(Records from a data collection)

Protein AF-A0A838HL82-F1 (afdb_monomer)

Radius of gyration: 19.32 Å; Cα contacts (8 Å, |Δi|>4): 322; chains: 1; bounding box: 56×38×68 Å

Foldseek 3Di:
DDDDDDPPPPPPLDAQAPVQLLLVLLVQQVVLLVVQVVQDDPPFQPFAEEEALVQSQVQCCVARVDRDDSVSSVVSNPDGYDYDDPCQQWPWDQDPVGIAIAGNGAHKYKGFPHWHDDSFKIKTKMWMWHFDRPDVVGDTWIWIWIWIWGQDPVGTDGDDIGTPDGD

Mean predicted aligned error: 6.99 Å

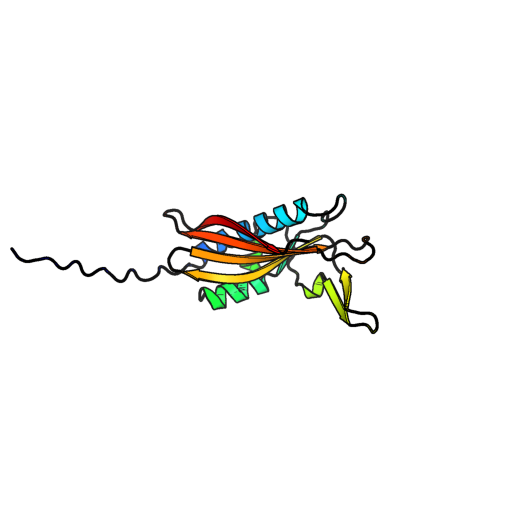Sequence (167 aa):
LPMLLFLAGCERPTRTSEAEFMQIIPQIVAFAEDDARQAAPEGSARGPLFVDPRSFRYWGNRQLNLSLDSAAIMAAINRPVQPSSEENVVQCAIFQLGPTCSITQDGVFIRLSLLLTEPHTLLAYTTSLVTHQNYIPSAVCERRHELVFTRQEAGWQLTGRNPKREC

pLDDT: mean 87.03, std 13.34, range [48.22, 98.31]

Nearest PDB structures (foldseek):
  3bb9-assembly3_E  TM=4.058E-01  e=2.544E-01  Shewanella frigidimarina NCIMB 400
  5cnl-assembly1_A  TM=5.070E-01  e=4.685E-01  Legionella pneumophila subsp. pneumophila str. Philadelphia 1
  5cxo-assembly1_A  TM=3.203E-01  e=1.561E-01  Streptomyces albus
  3ksp-assembly1_A-2  TM=3.691E-01  e=3.055E-01  Exiguobacterium sibiricum 255-15
  8h2t-assembly1_H  TM=3.542E-01  e=5.982E-01  Variovorax paradoxus

Secondary structure (DSSP, 8-state):
--------------PPPHHHHHHHHHHHHHHHHHHHHHSSPTT-S-S-EEE-HHHHHHHHHHHH-----HHHHHHHT-S--EE--HHHHEEEEEETTEEEEEESS-EEEEEEEEEEE-SSEEEEEEEEEEE-TTSSS---EEEEEEEEEEEETTEEEEEEEEEEE--

Structure (mmCIF, N/CA/C/O backbone):
data_AF-A0A838HL82-F1
#
_entry.id   AF-A0A838HL82-F1
#
loop_
_atom_site.group_PDB
_atom_site.id
_atom_site.type_symbol
_atom_site.label_atom_id
_atom_site.label_alt_id
_atom_site.label_comp_id
_atom_site.label_asym_id
_atom_site.label_entity_id
_atom_site.label_seq_id
_atom_site.pdbx_PDB_ins_code
_atom_site.Cartn_x
_atom_site.Cartn_y
_atom_site.Cartn_z
_atom_site.occupancy
_atom_site.B_iso_or_equiv
_atom_site.auth_seq_id
_atom_site.auth_comp_id
_atom_site.auth_asym_id
_atom_site.auth_atom_id
_atom_site.pdbx_PDB_model_num
ATOM 1 N N . LEU A 1 1 ? -27.170 24.897 45.928 1.00 48.22 1 LEU A N 1
ATOM 2 C CA . LEU A 1 1 ? -26.919 24.216 44.640 1.00 48.22 1 LEU A CA 1
ATOM 3 C C . LEU A 1 1 ? -25.496 23.671 44.657 1.00 48.22 1 LEU A C 1
ATOM 5 O O . LEU A 1 1 ? -24.593 24.496 44.735 1.00 48.22 1 LEU A O 1
ATOM 9 N N . PRO A 1 2 ? -25.256 22.349 44.639 1.00 53.91 2 PRO A N 1
ATOM 10 C CA . PRO A 1 2 ? -23.917 21.837 44.406 1.00 53.91 2 PRO A CA 1
ATOM 11 C C . PRO A 1 2 ? -23.637 21.840 42.899 1.00 53.91 2 PRO A C 1
ATOM 13 O O . PRO A 1 2 ? -24.444 21.386 42.089 1.00 53.91 2 PRO A O 1
ATOM 16 N N . MET A 1 3 ? -22.500 22.423 42.546 1.00 48.38 3 MET A N 1
ATOM 17 C CA . MET A 1 3 ? -21.977 22.560 41.194 1.00 48.38 3 MET A CA 1
ATOM 18 C C . MET A 1 3 ? -21.303 21.233 40.818 1.00 48.38 3 MET A C 1
ATOM 20 O O . MET A 1 3 ? -20.258 20.887 41.364 1.00 48.38 3 MET A O 1
ATOM 24 N N . LEU A 1 4 ? -21.940 20.455 39.942 1.00 54.38 4 LEU A N 1
ATOM 25 C CA . LEU A 1 4 ? -21.377 19.229 39.375 1.00 54.38 4 LEU A CA 1
ATOM 26 C C . LEU A 1 4 ? -20.276 19.607 38.375 1.00 54.38 4 LEU A C 1
ATOM 28 O O . LEU A 1 4 ? -20.558 19.993 37.242 1.00 54.38 4 LEU A O 1
ATOM 32 N N . LEU A 1 5 ? -19.018 19.503 38.805 1.00 52.81 5 LEU A N 1
ATOM 33 C CA . LEU A 1 5 ? -17.875 19.439 37.900 1.00 52.81 5 LEU A CA 1
ATOM 34 C C . LEU A 1 5 ? -17.969 18.130 37.107 1.00 52.81 5 LEU A C 1
ATOM 36 O O . LEU A 1 5 ? -17.692 17.053 37.634 1.00 52.81 5 LEU A O 1
ATOM 40 N N . PHE A 1 6 ? -18.354 18.227 35.836 1.00 53.25 6 PHE A N 1
ATOM 41 C CA . PHE A 1 6 ? -18.102 17.169 34.867 1.00 53.25 6 PHE A CA 1
ATOM 42 C C . PHE A 1 6 ? -16.587 17.059 34.699 1.00 53.25 6 PHE A C 1
ATOM 44 O O . PHE A 1 6 ? -15.955 17.892 34.052 1.00 53.25 6 PHE A O 1
ATOM 51 N N . LEU A 1 7 ? -16.001 16.036 35.320 1.00 55.22 7 LEU A N 1
ATOM 52 C CA . LEU A 1 7 ? -14.697 15.528 34.925 1.00 55.22 7 LEU A CA 1
ATOM 53 C C . LEU A 1 7 ? -14.821 15.174 33.444 1.00 55.22 7 LEU A C 1
ATOM 55 O O . LEU A 1 7 ? -15.486 14.197 33.102 1.00 55.22 7 LEU A O 1
ATOM 59 N N . ALA A 1 8 ? -14.243 16.007 32.576 1.00 57.31 8 ALA A N 1
ATOM 60 C CA . ALA A 1 8 ? -13.999 15.650 31.190 1.00 57.31 8 ALA A CA 1
ATOM 61 C C . ALA A 1 8 ? -13.213 14.341 31.233 1.00 57.31 8 ALA A C 1
ATOM 63 O O . ALA A 1 8 ? -12.044 14.316 31.623 1.00 57.31 8 ALA A O 1
ATOM 64 N N . GLY A 1 9 ? -13.913 13.235 30.980 1.00 51.97 9 GLY A N 1
ATOM 65 C CA . GLY A 1 9 ? -13.305 11.924 30.961 1.00 51.97 9 GLY A CA 1
ATOM 66 C C . GLY A 1 9 ? -12.171 11.982 29.956 1.00 51.97 9 GLY A C 1
ATOM 67
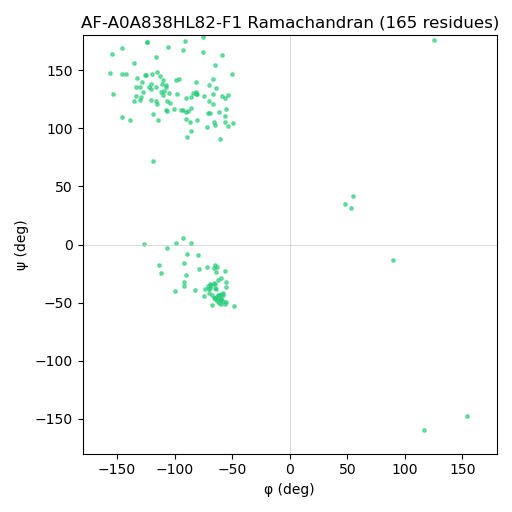 O O . GLY A 1 9 ? -12.378 12.397 28.819 1.00 51.97 9 GLY A O 1
ATOM 68 N N . CYS A 1 10 ? -10.968 11.604 30.378 1.00 58.62 10 CYS A N 1
ATOM 69 C CA . CYS A 1 10 ? -9.922 11.263 29.434 1.00 58.62 10 CYS A CA 1
ATOM 70 C C . CYS A 1 10 ? -10.450 10.076 28.624 1.00 58.62 10 CYS A C 1
ATOM 72 O O . CYS A 1 10 ? -10.309 8.928 29.054 1.00 58.62 10 CYS A O 1
ATOM 74 N N . GLU A 1 11 ? -11.119 10.344 27.501 1.00 58.00 11 GLU A N 1
ATOM 75 C CA . GLU A 1 11 ? -11.442 9.315 26.528 1.00 58.00 11 GLU A CA 1
ATOM 76 C C . GLU A 1 11 ? -10.114 8.679 26.152 1.00 58.00 11 GLU A C 1
ATOM 78 O O . GLU A 1 11 ? -9.213 9.318 25.601 1.00 58.00 11 GLU A O 1
ATOM 83 N N . ARG A 1 12 ? -9.933 7.424 26.571 1.00 60.12 12 ARG A N 1
ATOM 84 C CA . ARG A 1 12 ? -8.738 6.688 26.193 1.00 60.12 12 ARG A CA 1
ATOM 85 C C . ARG A 1 12 ? -8.741 6.646 24.670 1.00 60.12 12 ARG A C 1
ATOM 87 O O . ARG A 1 12 ? -9.757 6.230 24.109 1.00 60.12 12 ARG A O 1
ATOM 94 N N . PRO A 1 13 ? -7.645 7.047 24.005 1.00 63.72 13 PRO A N 1
ATOM 95 C CA . PRO A 1 13 ? -7.573 6.951 22.560 1.0
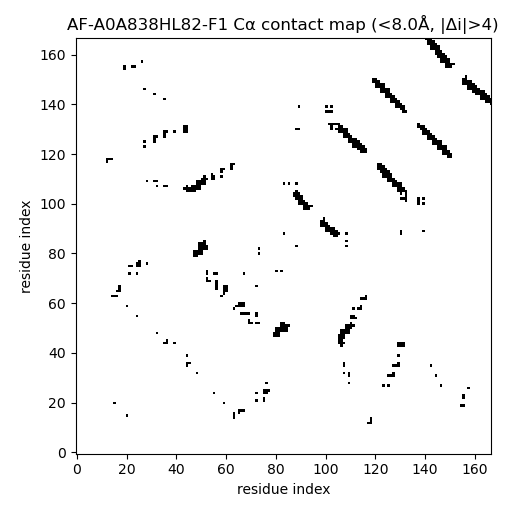0 63.72 13 PRO A CA 1
ATOM 96 C C . PRO A 1 13 ? -7.861 5.501 22.187 1.00 63.72 13 PRO A C 1
ATOM 98 O O . PRO A 1 13 ? -7.164 4.577 22.624 1.00 63.72 13 PRO A O 1
ATOM 101 N N . THR A 1 14 ? -8.957 5.299 21.461 1.00 72.31 14 THR A N 1
ATOM 102 C CA . THR A 1 14 ? -9.386 3.956 21.098 1.00 72.31 14 THR A CA 1
ATOM 103 C C . THR A 1 14 ? -8.379 3.454 20.075 1.00 72.31 14 THR A C 1
ATOM 105 O O . THR A 1 14 ? -8.262 4.004 18.982 1.00 72.31 14 THR A O 1
ATOM 108 N N . ARG A 1 15 ? -7.594 2.443 20.446 1.00 86.12 15 ARG A N 1
ATOM 109 C CA . ARG A 1 15 ? -6.558 1.896 19.566 1.00 86.12 15 ARG A CA 1
ATOM 110 C C . ARG A 1 15 ? -7.205 1.220 18.361 1.00 86.12 15 ARG A C 1
ATOM 112 O O . ARG A 1 15 ? -8.244 0.580 18.505 1.00 86.12 15 ARG A O 1
ATOM 119 N N . THR A 1 16 ? -6.585 1.363 17.196 1.00 92.38 16 THR A N 1
ATOM 120 C CA . THR A 1 16 ? -6.945 0.591 16.003 1.00 92.38 16 THR A CA 1
ATOM 121 C C . THR A 1 16 ? -6.601 -0.872 16.247 1.00 92.38 16 THR A C 1
ATOM 123 O O . THR A 1 16 ? -5.452 -1.199 16.539 1.00 92.38 16 THR A O 1
ATOM 126 N N . SER A 1 17 ? -7.598 -1.742 16.161 1.00 93.94 17 SER A N 1
ATOM 127 C CA . SER A 1 17 ? -7.421 -3.191 16.236 1.00 93.94 17 SER A CA 1
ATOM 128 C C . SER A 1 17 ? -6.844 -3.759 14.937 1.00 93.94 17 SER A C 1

■ Aim of the exercise ■
For this exercise, reproduce exactly each line from the one containing "ATOM 103 C C" through the last line of the data, and no others.

■ Answer for this exercise ■
ATOM 103 C C . THR A 1 14 ? -8.379 3.454 20.075 1.00 72.31 14 THR A C 1
ATOM 105 O O . THR A 1 14 ? -8.262 4.004 18.982 1.00 72.31 14 THR A O 1
ATOM 108 N N . ARG A 1 15 ? -7.594 2.443 20.446 1.00 86.12 15 ARG A N 1
ATOM 109 C CA . ARG A 1 15 ? -6.558 1.896 19.566 1.00 86.12 15 ARG A CA 1
ATOM 110 C C . ARG A 1 15 ? -7.205 1.220 18.361 1.00 86.12 15 ARG A C 1
ATOM 112 O O . ARG A 1 15 ? -8.244 0.580 18.505 1.00 86.12 15 ARG A O 1
ATOM 119 N N . THR A 1 16 ? -6.585 1.363 17.196 1.00 92.38 16 THR A N 1
ATOM 120 C CA . THR A 1 16 ? -6.945 0.591 16.003 1.00 92.38 16 THR A CA 1
ATOM 121 C C . THR A 1 16 ? -6.601 -0.872 16.247 1.00 92.38 16 THR A C 1
ATOM 123 O O . THR A 1 16 ? -5.452 -1.199 16.539 1.00 92.38 16 THR A O 1
ATOM 126 N N . SER A 1 17 ? -7.598 -1.742 16.161 1.00 93.94 17 SER A N 1
ATOM 127 C CA . SER A 1 17 ? -7.421 -3.191 16.236 1.00 93.94 17 SER A CA 1
ATOM 128 C C . SER A 1 17 ? -6.844 -3.759 14.937 1.00 93.94 17 SER A C 1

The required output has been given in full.